(Host) A federal judge will soon decide whether Vermont can force the auto industry to reduce greenhouse gas pollution.
A landmark trial that tests the legality of Vermont’s new regulations will end this week in Burlington.
VPR’s John Dillon has been covering the trial and has this report.
(Dillon) U.S. District Judge William Sessions has spent weeks listening to highly technical, often mind-numbing testimony. Witnesses have talked at length about engine designs, aerodynamic drag co-efficients, carbon dioxide levels, and the earth’s rising temperature since the last Ice Age.
It’s all part of a huge body of evidence the judge will consider as he decides whether Vermont can go forward with new rules calling for a 30% reduction in greenhouse gas emissions by 2016.
The car companies say the rules are unworkable and illegal. The state and its environmental allies say the regulations are an important first step to curb global warming.
Eleven states, including Vermont, have adopted California’s clean air standards for cars and light trucks.
The industry has sued to block the rules in several states. The Vermont case is the first to go to trial. And both sides agree that the federal court here is a key first step to determine whether the rules will survive.

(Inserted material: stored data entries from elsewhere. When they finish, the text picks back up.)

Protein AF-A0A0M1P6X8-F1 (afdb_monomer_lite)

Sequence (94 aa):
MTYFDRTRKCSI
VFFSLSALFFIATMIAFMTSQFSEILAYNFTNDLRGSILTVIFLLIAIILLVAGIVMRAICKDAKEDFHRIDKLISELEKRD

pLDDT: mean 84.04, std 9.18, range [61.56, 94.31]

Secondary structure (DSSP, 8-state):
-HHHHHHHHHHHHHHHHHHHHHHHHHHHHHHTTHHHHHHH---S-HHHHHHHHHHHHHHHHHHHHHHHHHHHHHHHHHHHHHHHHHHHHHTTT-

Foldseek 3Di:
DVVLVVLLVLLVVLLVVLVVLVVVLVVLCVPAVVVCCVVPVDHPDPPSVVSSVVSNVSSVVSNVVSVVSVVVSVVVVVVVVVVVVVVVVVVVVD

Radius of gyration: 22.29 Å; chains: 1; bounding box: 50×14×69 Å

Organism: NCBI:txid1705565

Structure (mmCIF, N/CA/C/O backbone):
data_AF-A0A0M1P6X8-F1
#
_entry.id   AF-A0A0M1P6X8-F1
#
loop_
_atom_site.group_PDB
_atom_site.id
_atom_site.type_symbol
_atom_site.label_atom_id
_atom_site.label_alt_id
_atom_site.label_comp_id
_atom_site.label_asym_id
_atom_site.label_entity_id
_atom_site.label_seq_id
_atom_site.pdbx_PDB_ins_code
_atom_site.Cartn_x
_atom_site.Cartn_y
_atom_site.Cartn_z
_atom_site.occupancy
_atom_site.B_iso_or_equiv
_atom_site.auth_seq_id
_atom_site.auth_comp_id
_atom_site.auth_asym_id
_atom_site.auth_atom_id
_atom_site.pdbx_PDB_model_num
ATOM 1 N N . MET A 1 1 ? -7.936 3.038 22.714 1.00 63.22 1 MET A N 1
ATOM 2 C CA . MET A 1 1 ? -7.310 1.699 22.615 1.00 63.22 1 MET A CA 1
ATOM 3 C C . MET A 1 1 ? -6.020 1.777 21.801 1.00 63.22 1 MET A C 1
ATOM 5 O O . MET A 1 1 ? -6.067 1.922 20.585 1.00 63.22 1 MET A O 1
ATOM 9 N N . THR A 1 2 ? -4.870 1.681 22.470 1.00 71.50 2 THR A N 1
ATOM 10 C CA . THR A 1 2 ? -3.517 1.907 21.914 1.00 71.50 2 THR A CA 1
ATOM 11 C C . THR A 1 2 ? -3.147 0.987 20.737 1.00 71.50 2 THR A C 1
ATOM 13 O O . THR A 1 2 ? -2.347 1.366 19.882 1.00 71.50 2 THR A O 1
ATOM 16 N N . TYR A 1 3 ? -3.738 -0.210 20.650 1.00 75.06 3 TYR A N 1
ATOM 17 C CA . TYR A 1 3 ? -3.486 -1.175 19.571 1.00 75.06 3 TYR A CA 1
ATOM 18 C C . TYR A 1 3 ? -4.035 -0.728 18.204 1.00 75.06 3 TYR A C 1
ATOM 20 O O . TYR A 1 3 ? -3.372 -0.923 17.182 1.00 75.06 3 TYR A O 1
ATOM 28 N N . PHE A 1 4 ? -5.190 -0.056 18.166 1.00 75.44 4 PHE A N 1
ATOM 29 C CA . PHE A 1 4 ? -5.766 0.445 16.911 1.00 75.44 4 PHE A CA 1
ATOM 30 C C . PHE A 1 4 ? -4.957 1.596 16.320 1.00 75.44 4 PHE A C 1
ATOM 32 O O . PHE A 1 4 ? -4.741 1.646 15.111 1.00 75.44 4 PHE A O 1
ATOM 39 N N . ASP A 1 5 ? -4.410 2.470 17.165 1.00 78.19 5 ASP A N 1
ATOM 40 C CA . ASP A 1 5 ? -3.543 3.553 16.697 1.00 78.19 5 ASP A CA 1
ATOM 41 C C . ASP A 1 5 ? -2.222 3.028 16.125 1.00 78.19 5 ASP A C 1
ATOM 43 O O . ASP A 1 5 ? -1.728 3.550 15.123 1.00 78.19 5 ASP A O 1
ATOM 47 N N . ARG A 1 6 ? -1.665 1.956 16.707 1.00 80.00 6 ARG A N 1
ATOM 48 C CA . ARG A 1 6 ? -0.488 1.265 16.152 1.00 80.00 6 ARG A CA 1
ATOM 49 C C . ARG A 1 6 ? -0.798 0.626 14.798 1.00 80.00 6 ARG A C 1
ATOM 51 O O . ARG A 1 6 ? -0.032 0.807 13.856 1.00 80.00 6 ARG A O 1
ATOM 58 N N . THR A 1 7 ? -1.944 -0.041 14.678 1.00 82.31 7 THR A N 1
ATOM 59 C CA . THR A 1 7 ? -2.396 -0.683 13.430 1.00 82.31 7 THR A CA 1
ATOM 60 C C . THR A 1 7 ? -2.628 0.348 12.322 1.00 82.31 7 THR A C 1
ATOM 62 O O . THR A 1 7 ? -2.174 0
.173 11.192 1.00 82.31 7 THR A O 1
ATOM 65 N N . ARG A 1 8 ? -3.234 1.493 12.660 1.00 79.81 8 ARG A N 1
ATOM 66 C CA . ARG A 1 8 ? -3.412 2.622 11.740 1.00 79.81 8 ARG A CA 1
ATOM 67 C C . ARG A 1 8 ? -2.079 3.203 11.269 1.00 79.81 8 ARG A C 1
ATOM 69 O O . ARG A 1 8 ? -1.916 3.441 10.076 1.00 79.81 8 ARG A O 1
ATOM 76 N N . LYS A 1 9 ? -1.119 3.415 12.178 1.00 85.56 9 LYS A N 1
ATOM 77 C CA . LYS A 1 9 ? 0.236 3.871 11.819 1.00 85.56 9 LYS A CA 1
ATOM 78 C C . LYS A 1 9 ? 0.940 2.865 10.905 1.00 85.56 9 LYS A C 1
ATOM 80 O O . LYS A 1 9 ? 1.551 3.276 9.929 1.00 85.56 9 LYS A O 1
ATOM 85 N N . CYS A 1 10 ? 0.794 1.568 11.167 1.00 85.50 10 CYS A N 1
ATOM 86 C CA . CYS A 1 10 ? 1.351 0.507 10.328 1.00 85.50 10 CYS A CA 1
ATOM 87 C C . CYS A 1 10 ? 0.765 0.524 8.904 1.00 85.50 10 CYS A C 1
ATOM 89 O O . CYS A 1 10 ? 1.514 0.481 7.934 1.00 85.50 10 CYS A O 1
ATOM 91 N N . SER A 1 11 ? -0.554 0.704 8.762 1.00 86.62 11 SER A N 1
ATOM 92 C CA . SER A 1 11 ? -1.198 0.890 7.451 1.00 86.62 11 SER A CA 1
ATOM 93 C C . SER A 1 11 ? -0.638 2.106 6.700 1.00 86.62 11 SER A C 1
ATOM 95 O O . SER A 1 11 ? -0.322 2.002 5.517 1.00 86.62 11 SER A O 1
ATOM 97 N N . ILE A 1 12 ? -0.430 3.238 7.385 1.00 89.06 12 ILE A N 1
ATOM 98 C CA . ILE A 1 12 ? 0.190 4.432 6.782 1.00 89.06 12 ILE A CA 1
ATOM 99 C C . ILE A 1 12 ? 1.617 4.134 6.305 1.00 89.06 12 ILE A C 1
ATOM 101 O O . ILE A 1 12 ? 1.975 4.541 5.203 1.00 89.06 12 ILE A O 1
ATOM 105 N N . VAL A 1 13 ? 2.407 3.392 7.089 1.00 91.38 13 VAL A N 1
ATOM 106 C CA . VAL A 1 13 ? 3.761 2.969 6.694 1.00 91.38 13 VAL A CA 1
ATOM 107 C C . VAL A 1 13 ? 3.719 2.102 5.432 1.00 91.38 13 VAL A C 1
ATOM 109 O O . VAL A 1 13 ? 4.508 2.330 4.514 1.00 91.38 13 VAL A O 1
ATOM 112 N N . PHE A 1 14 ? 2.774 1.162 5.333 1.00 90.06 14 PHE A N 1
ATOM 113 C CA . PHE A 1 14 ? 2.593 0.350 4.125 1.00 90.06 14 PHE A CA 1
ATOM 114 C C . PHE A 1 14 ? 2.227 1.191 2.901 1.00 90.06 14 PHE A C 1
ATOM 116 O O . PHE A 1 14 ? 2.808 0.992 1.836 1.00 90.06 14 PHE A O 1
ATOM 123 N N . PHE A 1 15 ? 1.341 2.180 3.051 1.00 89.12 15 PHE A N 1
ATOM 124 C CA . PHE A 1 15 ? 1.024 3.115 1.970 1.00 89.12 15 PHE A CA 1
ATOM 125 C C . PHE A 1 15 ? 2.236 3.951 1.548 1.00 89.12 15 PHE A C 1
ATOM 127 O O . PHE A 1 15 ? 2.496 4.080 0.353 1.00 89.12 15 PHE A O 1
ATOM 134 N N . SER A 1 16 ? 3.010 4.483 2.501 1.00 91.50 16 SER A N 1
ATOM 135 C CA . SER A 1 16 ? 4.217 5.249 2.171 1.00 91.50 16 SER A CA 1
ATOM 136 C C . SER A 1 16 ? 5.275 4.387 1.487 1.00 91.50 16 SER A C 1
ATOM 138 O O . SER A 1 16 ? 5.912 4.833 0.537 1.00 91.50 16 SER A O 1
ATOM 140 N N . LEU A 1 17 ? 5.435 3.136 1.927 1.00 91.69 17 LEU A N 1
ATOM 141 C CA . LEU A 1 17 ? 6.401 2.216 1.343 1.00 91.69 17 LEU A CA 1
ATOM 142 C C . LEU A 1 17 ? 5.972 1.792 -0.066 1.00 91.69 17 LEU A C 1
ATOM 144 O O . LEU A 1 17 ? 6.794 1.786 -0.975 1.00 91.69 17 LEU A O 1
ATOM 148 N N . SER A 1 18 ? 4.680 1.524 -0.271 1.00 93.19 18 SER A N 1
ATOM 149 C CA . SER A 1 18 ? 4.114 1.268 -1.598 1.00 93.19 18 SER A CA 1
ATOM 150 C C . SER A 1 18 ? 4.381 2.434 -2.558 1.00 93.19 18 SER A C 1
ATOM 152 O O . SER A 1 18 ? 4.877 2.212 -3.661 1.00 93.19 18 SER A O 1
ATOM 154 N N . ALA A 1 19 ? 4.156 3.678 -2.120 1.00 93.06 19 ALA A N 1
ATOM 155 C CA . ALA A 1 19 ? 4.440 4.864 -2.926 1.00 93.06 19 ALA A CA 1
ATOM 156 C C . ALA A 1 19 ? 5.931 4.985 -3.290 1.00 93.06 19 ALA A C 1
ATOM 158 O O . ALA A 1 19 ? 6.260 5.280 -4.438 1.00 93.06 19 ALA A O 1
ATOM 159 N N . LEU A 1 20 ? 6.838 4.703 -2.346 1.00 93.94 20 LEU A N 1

(O’Donnell) “If Vermont wins, as we think it will, it may well influence the other trials and encourage other states to adopt the California standards, and move forward and make them very widespread throughout the United States.”

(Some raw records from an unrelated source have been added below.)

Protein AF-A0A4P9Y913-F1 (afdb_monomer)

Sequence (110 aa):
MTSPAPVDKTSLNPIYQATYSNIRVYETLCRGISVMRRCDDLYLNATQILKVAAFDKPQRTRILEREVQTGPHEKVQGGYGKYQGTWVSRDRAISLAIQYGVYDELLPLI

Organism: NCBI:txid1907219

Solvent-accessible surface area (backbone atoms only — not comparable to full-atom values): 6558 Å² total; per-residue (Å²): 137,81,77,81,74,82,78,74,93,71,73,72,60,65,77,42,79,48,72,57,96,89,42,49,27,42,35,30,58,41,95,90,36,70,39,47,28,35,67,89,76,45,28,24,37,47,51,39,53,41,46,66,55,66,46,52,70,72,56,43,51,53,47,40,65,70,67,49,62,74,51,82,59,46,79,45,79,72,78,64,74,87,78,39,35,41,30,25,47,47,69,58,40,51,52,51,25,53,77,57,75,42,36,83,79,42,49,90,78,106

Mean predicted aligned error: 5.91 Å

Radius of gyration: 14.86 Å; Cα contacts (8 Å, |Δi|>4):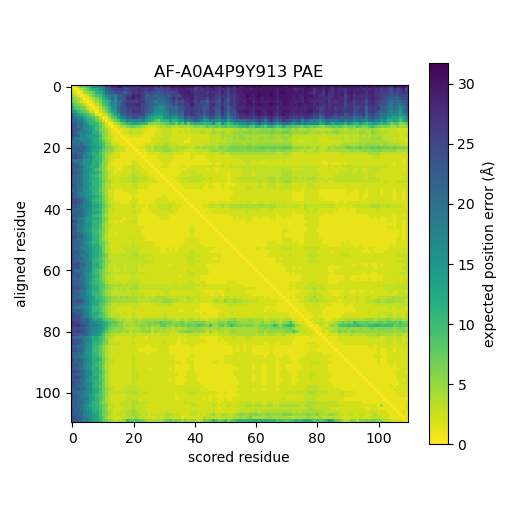 166; chains: 1; bounding box: 39×29×42 Å

InterPro domains:
  IPR003163 Transcription regulator HTH, APSES-type DNA-binding domain [PS51299] (15-110)
  IPR018004 KilA/APSES-type HTH, DNA-binding [PF04383] (34-104)
  IPR018004 KilA/APSES-type HTH, DNA-binding [SM01252] (32-109)
  IPR036887 HTH APSES-type DNA-binding domain superfamily [G3DSA:3.10.260.10] (4-110)
  IPR036887 HTH APSES-type DNA-binding domain superfamily [SSF54616] (15-110)
  IPR051642 Regulatory protein SWI6-like [PTHR43828] (5-110)

pLDDT: mean 90.16, std 16.42, range [35.25, 98.75]

Structure (mmCIF, N/CA/C/O backbone):
data_AF-A0A4P9Y913-F1
#
_entry.id   AF-A0A4P9Y913-F1
#
loop_
_atom_site.group_PDB
_atom_site.id
_atom_site.type_symbol
_atom_site.label_atom_id
_atom_site.label_alt_id
_atom_site.label_comp_id
_atom_site.label_asym_id
_atom_site.label_entity_id
_atom_site.label_seq_id
_atom_site.pdbx_PDB_ins_code
_atom_site.Cartn_x
_atom_site.Cartn_y
_atom_site.Cartn_z
_atom_site.occupancy
_atom_site.B_iso_or_equiv
_atom_site.auth_seq_id
_atom_site.auth_comp_id
_atom_site.auth_asym_id
_atom_site.auth_atom_id
_atom_site.pdbx_PDB_model_num
ATOM 1 N N . MET A 1 1 ? -28.193 18.842 26.475 1.00 39.72 1 MET A N 1
ATOM 2 C CA . MET A 1 1 ? -27.395 17.599 26.431 1.00 39.72 1 MET A CA 1
ATOM 3 C C . MET A 1 1 ? -27.799 16.842 25.177 1.00 39.72 1 MET A C 1
ATOM 5 O O . MET A 1 1 ? -28.756 16.085 25.208 1.00 39.72 1 MET A O 1
ATOM 9 N N . THR A 1 2 ? -27.177 17.137 24.041 1.00 35.72 2 THR A N 1
ATOM 10 C CA . THR A 1 2 ? -27.479 16.476 22.765 1.00 35.72 2 THR A CA 1
ATOM 11 C C . THR A 1 2 ? -26.472 15.354 22.562 1.00 35.72 2 THR A C 1
ATOM 13 O O . THR A 1 2 ? -25.290 15.607 22.353 1.00 35.72 2 THR A O 1
ATOM 16 N N . SER A 1 3 ? -26.941 14.112 22.692 1.00 35.25 3 SER A N 1
ATOM 17 C CA . SER A 1 3 ? -26.177 12.927 22.294 1.00 35.25 3 SER A CA 1
ATOM 18 C C . SER A 1 3 ? -25.786 13.052 20.817 1.00 35.25 3 SER A C 1
ATOM 20 O O . SER A 1 3 ? -26.639 13.463 20.023 1.00 35.25 3 SER A O 1
ATOM 22 N N . PRO A 1 4 ? -24.550 12.716 20.408 1.00 41.12 4 PRO A N 1
ATOM 23 C CA . PRO A 1 4 ? -24.243 12.628 18.991 1.00 41.12 4 PRO A CA 1
ATOM 24 C C . PRO A 1 4 ? -25.082 11.507 18.366 1.00 41.12 4 PRO A C 1
ATOM 26 O O . PRO A 1 4 ? -25.241 10.428 18.942 1.00 41.12 4 PRO A O 1
ATOM 29 N N . ALA A 1 5 ? -25.660 11.805 17.203 1.00 43.88 5 ALA A N 1
ATOM 30 C CA . ALA A 1 5 ? -26.437 10.867 16.407 1.00 43.88 5 ALA A CA 1
ATOM 31 C C . ALA A 1 5 ? -25.621 9.592 16.103 1.00 43.88 5 ALA A C 1
ATOM 33 O O . ALA A 1 5 ? -24.391 9.665 16.004 1.00 43.88 5 ALA A O 1
ATOM 34 N N . PRO A 1 6 ? -26.276 8.427 15.948 1.00 45.62 6 PRO A N 1
ATOM 35 C CA . PRO A 1 6 ? -25.586 7.197 15.589 1.00 45.62 6 PRO A CA 1
ATOM 36 C C . PRO A 1 6 ? -24.885 7.392 14.240 1.00 45.62 6 PRO A C 1
ATOM 38 O O . PRO A 1 6 ? -25.518 7.751 13.251 1.00 45.62 6 PRO A O 1
ATOM 41 N N . VAL A 1 7 ? -23.565 7.190 14.220 1.00 52.03 7 VAL A N 1
ATOM 42 C CA . VAL A 1 7 ? -22.775 7.185 12.985 1.00 52.03 7 VAL A CA 1
ATOM 43 C C . VAL A 1 7 ? -23.298 6.042 12.125 1.00 52.03 7 VAL A C 1
ATOM 45 O O . VAL A 1 7 ? -23.211 4.876 12.514 1.00 52.03 7 VAL A O 1
ATOM 48 N N . ASP A 1 8 ? -23.883 6.401 10.989 1.00 41.34 8 ASP A N 1
ATOM 49 C CA . ASP A 1 8 ? -24.414 5.472 10.003 1.00 41.34 8 ASP A CA 1
ATOM 50 C C . ASP A 1 8 ? -23.311 4.492 9.565 1.00 41.34 8 ASP A C 1
ATOM 52 O O . ASP A 1 8 ? -22.273 4.884 9.025 1.00 41.34 8 ASP A O 1
ATOM 56 N N . LYS A 1 9 ? -23.513 3.201 9.847 1.00 44.09 9 LYS A N 1
ATOM 57 C CA . LYS A 1 9 ? -22.557 2.113 9.583 1.00 44.09 9 LYS A CA 1
ATOM 58 C C . LYS A 1 9 ? -22.600 1.635 8.124 1.00 44.09 9 LYS A C 1
ATOM 60 O O . LYS A 1 9 ? -22.380 0.455 7.866 1.00 44.09 9 LYS A O 1
ATOM 65 N N . THR A 1 10 ? -22.870 2.532 7.174 1.00 44.75 10 THR A N 1
ATOM 66 C CA . THR A 1 10 ? -22.988 2.162 5.750 1.00 44.75 10 THR A CA 1
ATOM 67 C C . THR A 1 10 ? -22.436 3.202 4.775 1.00 44.75 10 THR A C 1
ATOM 69 O O . THR A 1 10 ? -22.69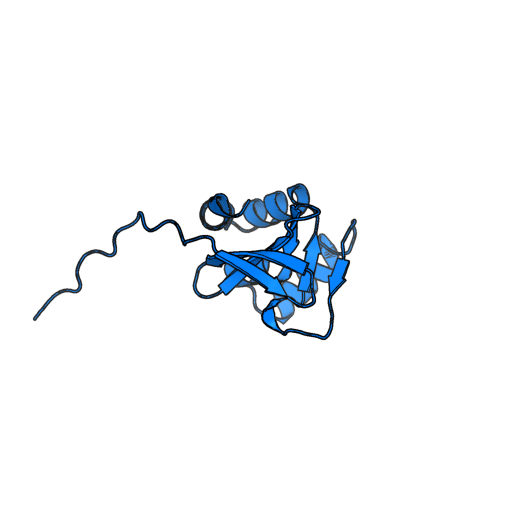1 3.129 3.575 1.00 44.75 10 THR A O 1
ATOM 72 N N . SER A 1 11 ? -21.634 4.159 5.239 1.00 52.00 11 SER A N 1
ATOM 73 C CA . SER A 1 11 ? -20.904 5.043 4.328 1.00 52.00 11 SER A CA 1
ATOM 74 C C . SER A 1 11 ? -19.713 4.286 3.743 1.00 52.00 11 SER A C 1
ATOM 76 O O . SER A 1 11 ? -18.609 4.342 4.282 1.00 52.00 11 SER A O 1
ATOM 78 N N . LEU A 1 12 ? -19.936 3.541 2.656 1.00 64.44 12 LEU A N 1
ATOM 79 C CA . LEU A 1 12 ? -18.849 3.045 1.811 1.00 64.44 12 LEU A CA 1
ATOM 80 C C . LEU A 1 12 ? -17.943 4.238 1.493 1.00 64.44 12 LEU A C 1
ATOM 82 O O . LEU A 1 12 ? -18.417 5.251 0.974 1.00 64.44 12 LEU A O 1
ATOM 86 N N . ASN A 1 13 ? -16.662 4.150 1.860 1.00 75.19 13 ASN A N 1
ATOM 87 C CA . ASN A 1 13 ? -15.735 5.250 1.627 1.00 75.19 13 ASN A CA 1
ATOM 88 C C . ASN A 1 13 ? -15.711 5.553 0.120 1.00 75.19 13 ASN A C 1
ATOM 90 O O . ASN A 1 13 ? -15.398 4.651 -0.666 1.00 75.19 13 ASN A O 1
ATOM 94 N N . PRO A 1 14 ? -16.055 6.783 -0.305 1.00 86.31 14 PRO A N 1
ATOM 95 C CA . PRO A 1 14 ? -16.154 7.113 -1.718 1.00 86.31 14 PRO A CA 1
ATOM 96 C C . PRO A 1 14 ? -14.823 6.853 -2.424 1.00 86.31 14 PRO A C 1
ATOM 98 O O . PRO A 1 14 ? -13.748 7.112 -1.877 1.00 86.31 14 PRO A O 1
ATOM 101 N N . ILE A 1 15 ? -14.914 6.314 -3.639 1.00 93.25 15 ILE A N 1
ATOM 102 C CA . ILE A 1 15 ? -13.764 6.091 -4.510 1.00 93.25 15 ILE A CA 1
ATOM 103 C C . ILE A 1 15 ? -13.651 7.284 -5.445 1.00 93.25 15 ILE A C 1
ATOM 105 O O . ILE A 1 15 ? -14.592 7.624 -6.162 1.00 93.25 15 ILE A O 1
ATOM 109 N N . TYR A 1 16 ? -12.478 7.892 -5.454 1.00 93.44 16 TYR A N 1
ATOM 110 C CA . TYR A 1 16 ? -12.126 9.001 -6.318 1.00 93.44 16 TYR A CA 1
ATOM 111 C C . TYR A 1 16 ? -11.144 8.527 -7.379 1.00 93.44 16 TYR A C 1
ATOM 113 O O . TYR A 1 16 ? -10.315 7.654 -7.130 1.00 93.44 16 TYR A O 1
ATOM 121 N N . GLN A 1 17 ? -11.217 9.122 -8.563 1.00 95.88 17 GLN A N 1
ATOM 122 C CA . GLN A 1 17 ? -10.178 8.969 -9.571 1.00 95.88 17 GLN A CA 1
ATOM 123 C C . GLN A 1 17 ? -9.250 10.183 -9.506 1.00 95.88 17 GLN A C 1
ATOM 125 O O . GLN A 1 17 ? -9.714 11.323 -9.529 1.00 95.88 17 GLN A O 1
ATOM 130 N N . ALA A 1 18 ? -7.945 9.941 -9.442 1.00 94.44 18 ALA A N 1
ATOM 131 C CA . ALA A 1 18 ? -6.919 10.976 -9.408 1.00 94.44 18 ALA A CA 1
ATOM 132 C C . ALA A 1 18 ? -5.765 10.629 -10.356 1.00 94.44 18 ALA A C 1
ATOM 134 O O . ALA A 1 18 ? -5.595 9.477 -10.760 1.00 94.44 18 ALA A O 1
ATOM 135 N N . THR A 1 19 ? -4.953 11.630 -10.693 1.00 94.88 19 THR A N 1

(Dillon) Frank O’Donnell is president of Clean Air Watch, a non-profit group based in Washington.
He says the outcome of the Vermont case could also have an impact on the U.S. Environmental Protection Agency. Under the Clean Air Act states can adopt the EPA’s clean air rules – or they can follow the lead of California, which began regulating air quality before the federal government. But the EPA has not yet granted California a waiver to enforce its greenhouse gas rules.
(O’Donnell) “I think the Bush Administration has been looking for excuses to try to turn down California’s request to side with the car companies. But if Vermont wins its case that’s going to be real tough for the Bush Administration to say no’.”
(Dillon) The industry has argued in court that Vermont’s rules are illegal. The car companies say the regulations in effect regulate vehicle fuel economy, and they say only the federal government is allowed to set mileage standards.
Charles Territo is a spokesman for the Alliance of Automobile Manufacturers.
(Territo) “Federal law is designed to ensure a consistent fuel economy program across the country. And whether that program is being enacted in Vermont or any other state we believe that’s pre-empted under federal law.”
(Dillon) The industry also makes the argument that they can’t meet the standards, and that the expense would cost tens of thousands of jobs. Territo says consumers would also have fewer models to choose from.
(Territo) “What you would see is that consumers in states with these emission standards would not have the same vehicle choice that consumers in other states. Essentially, consumers in New Hampshire would have a choice of different vehicles than consumers in Vermont.”
(Dillon) But Vermont and environmental groups argue that the car companies will be forced to adapt – either by the new regulations or by the skyrocketing price of gasoline. They say car companies will have to offer customers more choice in fuel efficient cars.
During cross-examination on Monday, an engineer for the auto industry said he made his projections when gasoline prices were about $1.75 a gallon. Gas prices recently hit $3 a gallon in Vermont.
For VPR News, I’m John Dillon in Burlington.